Игнат ждал в темноте, его бледное лицо – безжизненная маска терпения ростовщика. Я сделал шаг. Шаг в черный зев двери. Холодная тьма подвала обняла меня, как старая знакомая могила. Запах ударил с нечеловеческой силой. Формалин. Стружка. Сладкая гниль. Тот самый запах. В ушах зазвенело. Ноги предательски дрогнули. Я схватился за холодный, влажный камень косяка, чтобы не рухнуть. В глазах помутилось. И в этой мгле, в этом хаосе запаха и паники, проступили воспоминания, яркие, как вспышки боли:
...Жесткие доски под спиной. Невыносимая теснота. Каждый сучок, каждая щель в древесине впиваются в тело. Холод. Леденящий, неземной холод от окоченевшего тела подо мной. Его рука – костлявая, тяжелая – лежит на моем животе, как каменная плита. Голова уткнута в грубый, накрахмаленный саван. Запах… Боже, этот запах! Сладкий, приторный, как испорченный мед, с удушающей ноткой разложения, которую не может перебить даже едкая химия формалина. Он въедается в ноздри, в глотку, заполняет легкие. Я задыхаюсь. Хочется кричать, рвать этот саван, вырваться из этого деревянного плена. Но сверху – голоса. Голоса охранников. Их тяжелые шаги по полу конторы. Смех. Звяканье шпор. Они рядом. Очень рядом. Любой звук – смерть. Я сжимаюсь в комок, впиваясь зубами в собственный кулак, чтобы не застонать, не закашляться. Горло сжимает спазм. Страх сковал сильнее льда. Я чувствую биение сердца мертвеца… Нет, это мое сердце! Оно колотится, как бешеное, о ребра гроба, гулко, слишком гулко! Они услышат! Они услышат! Я замер, не дыша. В ушах – шум крови. В ноздрях – сладкая вонь смерти. Подо мной – вечный холод небытия…

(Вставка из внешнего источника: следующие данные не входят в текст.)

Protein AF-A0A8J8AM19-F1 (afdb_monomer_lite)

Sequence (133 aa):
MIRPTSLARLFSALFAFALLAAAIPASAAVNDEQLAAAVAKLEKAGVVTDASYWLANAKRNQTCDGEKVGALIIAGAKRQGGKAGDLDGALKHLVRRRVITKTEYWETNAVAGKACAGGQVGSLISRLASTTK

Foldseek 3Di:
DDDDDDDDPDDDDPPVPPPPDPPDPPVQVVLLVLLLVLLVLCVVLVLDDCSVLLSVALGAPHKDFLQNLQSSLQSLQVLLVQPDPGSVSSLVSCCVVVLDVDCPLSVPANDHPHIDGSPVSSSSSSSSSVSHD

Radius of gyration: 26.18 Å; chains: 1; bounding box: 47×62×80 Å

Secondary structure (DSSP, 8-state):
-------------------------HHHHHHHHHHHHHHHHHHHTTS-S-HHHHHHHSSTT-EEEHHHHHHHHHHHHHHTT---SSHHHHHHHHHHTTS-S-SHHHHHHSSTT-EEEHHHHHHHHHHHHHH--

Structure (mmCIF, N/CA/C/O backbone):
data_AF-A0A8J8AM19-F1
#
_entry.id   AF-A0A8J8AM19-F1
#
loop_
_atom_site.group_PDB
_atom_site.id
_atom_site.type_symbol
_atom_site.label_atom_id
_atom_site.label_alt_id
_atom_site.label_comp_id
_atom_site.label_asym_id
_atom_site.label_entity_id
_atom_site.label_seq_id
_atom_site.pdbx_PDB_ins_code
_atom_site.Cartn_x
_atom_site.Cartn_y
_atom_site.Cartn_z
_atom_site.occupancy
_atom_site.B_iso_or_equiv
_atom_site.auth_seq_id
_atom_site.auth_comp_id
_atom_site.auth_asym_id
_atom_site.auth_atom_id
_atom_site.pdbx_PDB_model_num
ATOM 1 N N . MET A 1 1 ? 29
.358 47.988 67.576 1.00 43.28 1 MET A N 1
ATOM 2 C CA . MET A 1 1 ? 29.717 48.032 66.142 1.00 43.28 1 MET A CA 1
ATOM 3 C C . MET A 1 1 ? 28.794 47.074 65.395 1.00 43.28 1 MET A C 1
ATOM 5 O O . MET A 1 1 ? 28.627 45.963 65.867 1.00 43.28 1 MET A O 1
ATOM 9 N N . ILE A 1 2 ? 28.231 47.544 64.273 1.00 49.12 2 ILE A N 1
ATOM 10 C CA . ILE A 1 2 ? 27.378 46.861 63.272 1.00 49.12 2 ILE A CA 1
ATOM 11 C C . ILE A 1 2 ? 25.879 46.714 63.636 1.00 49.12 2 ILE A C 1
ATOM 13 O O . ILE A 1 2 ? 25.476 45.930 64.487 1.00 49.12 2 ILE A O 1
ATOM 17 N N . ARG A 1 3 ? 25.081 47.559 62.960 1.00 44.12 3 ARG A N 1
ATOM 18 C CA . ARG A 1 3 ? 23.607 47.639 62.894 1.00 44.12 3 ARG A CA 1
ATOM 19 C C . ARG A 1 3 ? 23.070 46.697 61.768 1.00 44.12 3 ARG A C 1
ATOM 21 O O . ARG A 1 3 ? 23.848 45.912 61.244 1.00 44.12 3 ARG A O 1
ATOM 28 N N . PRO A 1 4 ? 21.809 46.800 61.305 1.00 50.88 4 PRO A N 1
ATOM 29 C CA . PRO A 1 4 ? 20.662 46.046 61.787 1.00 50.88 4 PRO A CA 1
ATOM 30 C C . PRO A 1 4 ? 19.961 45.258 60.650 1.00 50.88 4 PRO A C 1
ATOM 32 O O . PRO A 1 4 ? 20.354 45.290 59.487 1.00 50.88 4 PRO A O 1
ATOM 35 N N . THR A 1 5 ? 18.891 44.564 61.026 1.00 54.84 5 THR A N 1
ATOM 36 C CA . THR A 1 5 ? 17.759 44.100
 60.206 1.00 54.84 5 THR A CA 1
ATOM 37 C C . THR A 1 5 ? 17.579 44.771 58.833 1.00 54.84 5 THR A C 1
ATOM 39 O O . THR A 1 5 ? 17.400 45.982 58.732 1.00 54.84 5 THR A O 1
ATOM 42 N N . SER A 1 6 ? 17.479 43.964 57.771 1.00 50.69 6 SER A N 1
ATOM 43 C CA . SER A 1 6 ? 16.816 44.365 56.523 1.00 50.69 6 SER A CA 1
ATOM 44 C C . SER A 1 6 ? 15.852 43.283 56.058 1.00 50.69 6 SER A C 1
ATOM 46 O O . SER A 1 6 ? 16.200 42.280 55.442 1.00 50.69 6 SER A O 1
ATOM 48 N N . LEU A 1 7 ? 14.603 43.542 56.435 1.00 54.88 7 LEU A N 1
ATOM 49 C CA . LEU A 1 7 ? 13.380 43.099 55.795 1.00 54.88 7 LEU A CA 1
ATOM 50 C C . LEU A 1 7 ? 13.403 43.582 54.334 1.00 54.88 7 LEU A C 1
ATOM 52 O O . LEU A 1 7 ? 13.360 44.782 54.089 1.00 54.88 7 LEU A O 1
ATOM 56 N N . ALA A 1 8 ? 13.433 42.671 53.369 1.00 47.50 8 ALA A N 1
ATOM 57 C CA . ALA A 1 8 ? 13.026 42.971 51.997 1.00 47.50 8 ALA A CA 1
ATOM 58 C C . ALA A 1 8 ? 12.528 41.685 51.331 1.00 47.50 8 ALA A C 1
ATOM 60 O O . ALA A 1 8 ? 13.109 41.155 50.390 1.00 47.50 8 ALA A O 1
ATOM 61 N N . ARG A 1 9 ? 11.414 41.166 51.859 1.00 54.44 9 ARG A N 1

Я услышал собственный стон. Громкий, неконтролируемый. Рука, державшаяся за косяк, дрожала как в лихорадке. Темнота подвала плыла перед глазами. Запах душил. Игнат где-то там, внизу, в этой тьме. Его бледное лицо все еще висело в воздухе, как призрак. Черные глаза смотрели. Ждали. Оценивали степень моего страха. Товар ждет.
Тьма подвала была не абсолютной. Тусклый, желтоватый свет коптилки, висящей где-то в глубине, едва разгонял мрак, выхватывая из него жуткие очертания. Стеллажи, грубо сколоченные из сырого дерева. На них – гробы. Разные. Дорогие, полированные, с бархатной обивкой. Дешевые, сосновые, пахнущие смолой и смертью. И повсюду – запах. Тот самый. Удушающий, сладковато-гнилостный коктейль формалина, стружки, воска и… нечто глубинное, неистребимое – запах тления, въевшийся в самые камни. Он обволакивал, проникал под кожу, в мозг. Каждый вдох был пыткой, напоминанием о том ящике, о мертвом теле подо мной. Я стоял, прислонившись к холодной, влажной каменной стене у лестницы, стараясь не смотреть вглубь, где маячили эти страшные прямоугольники, чувствуя, как дрожь пробирает меня снова. Сердце колотилось о ребра, как пленник о решетку.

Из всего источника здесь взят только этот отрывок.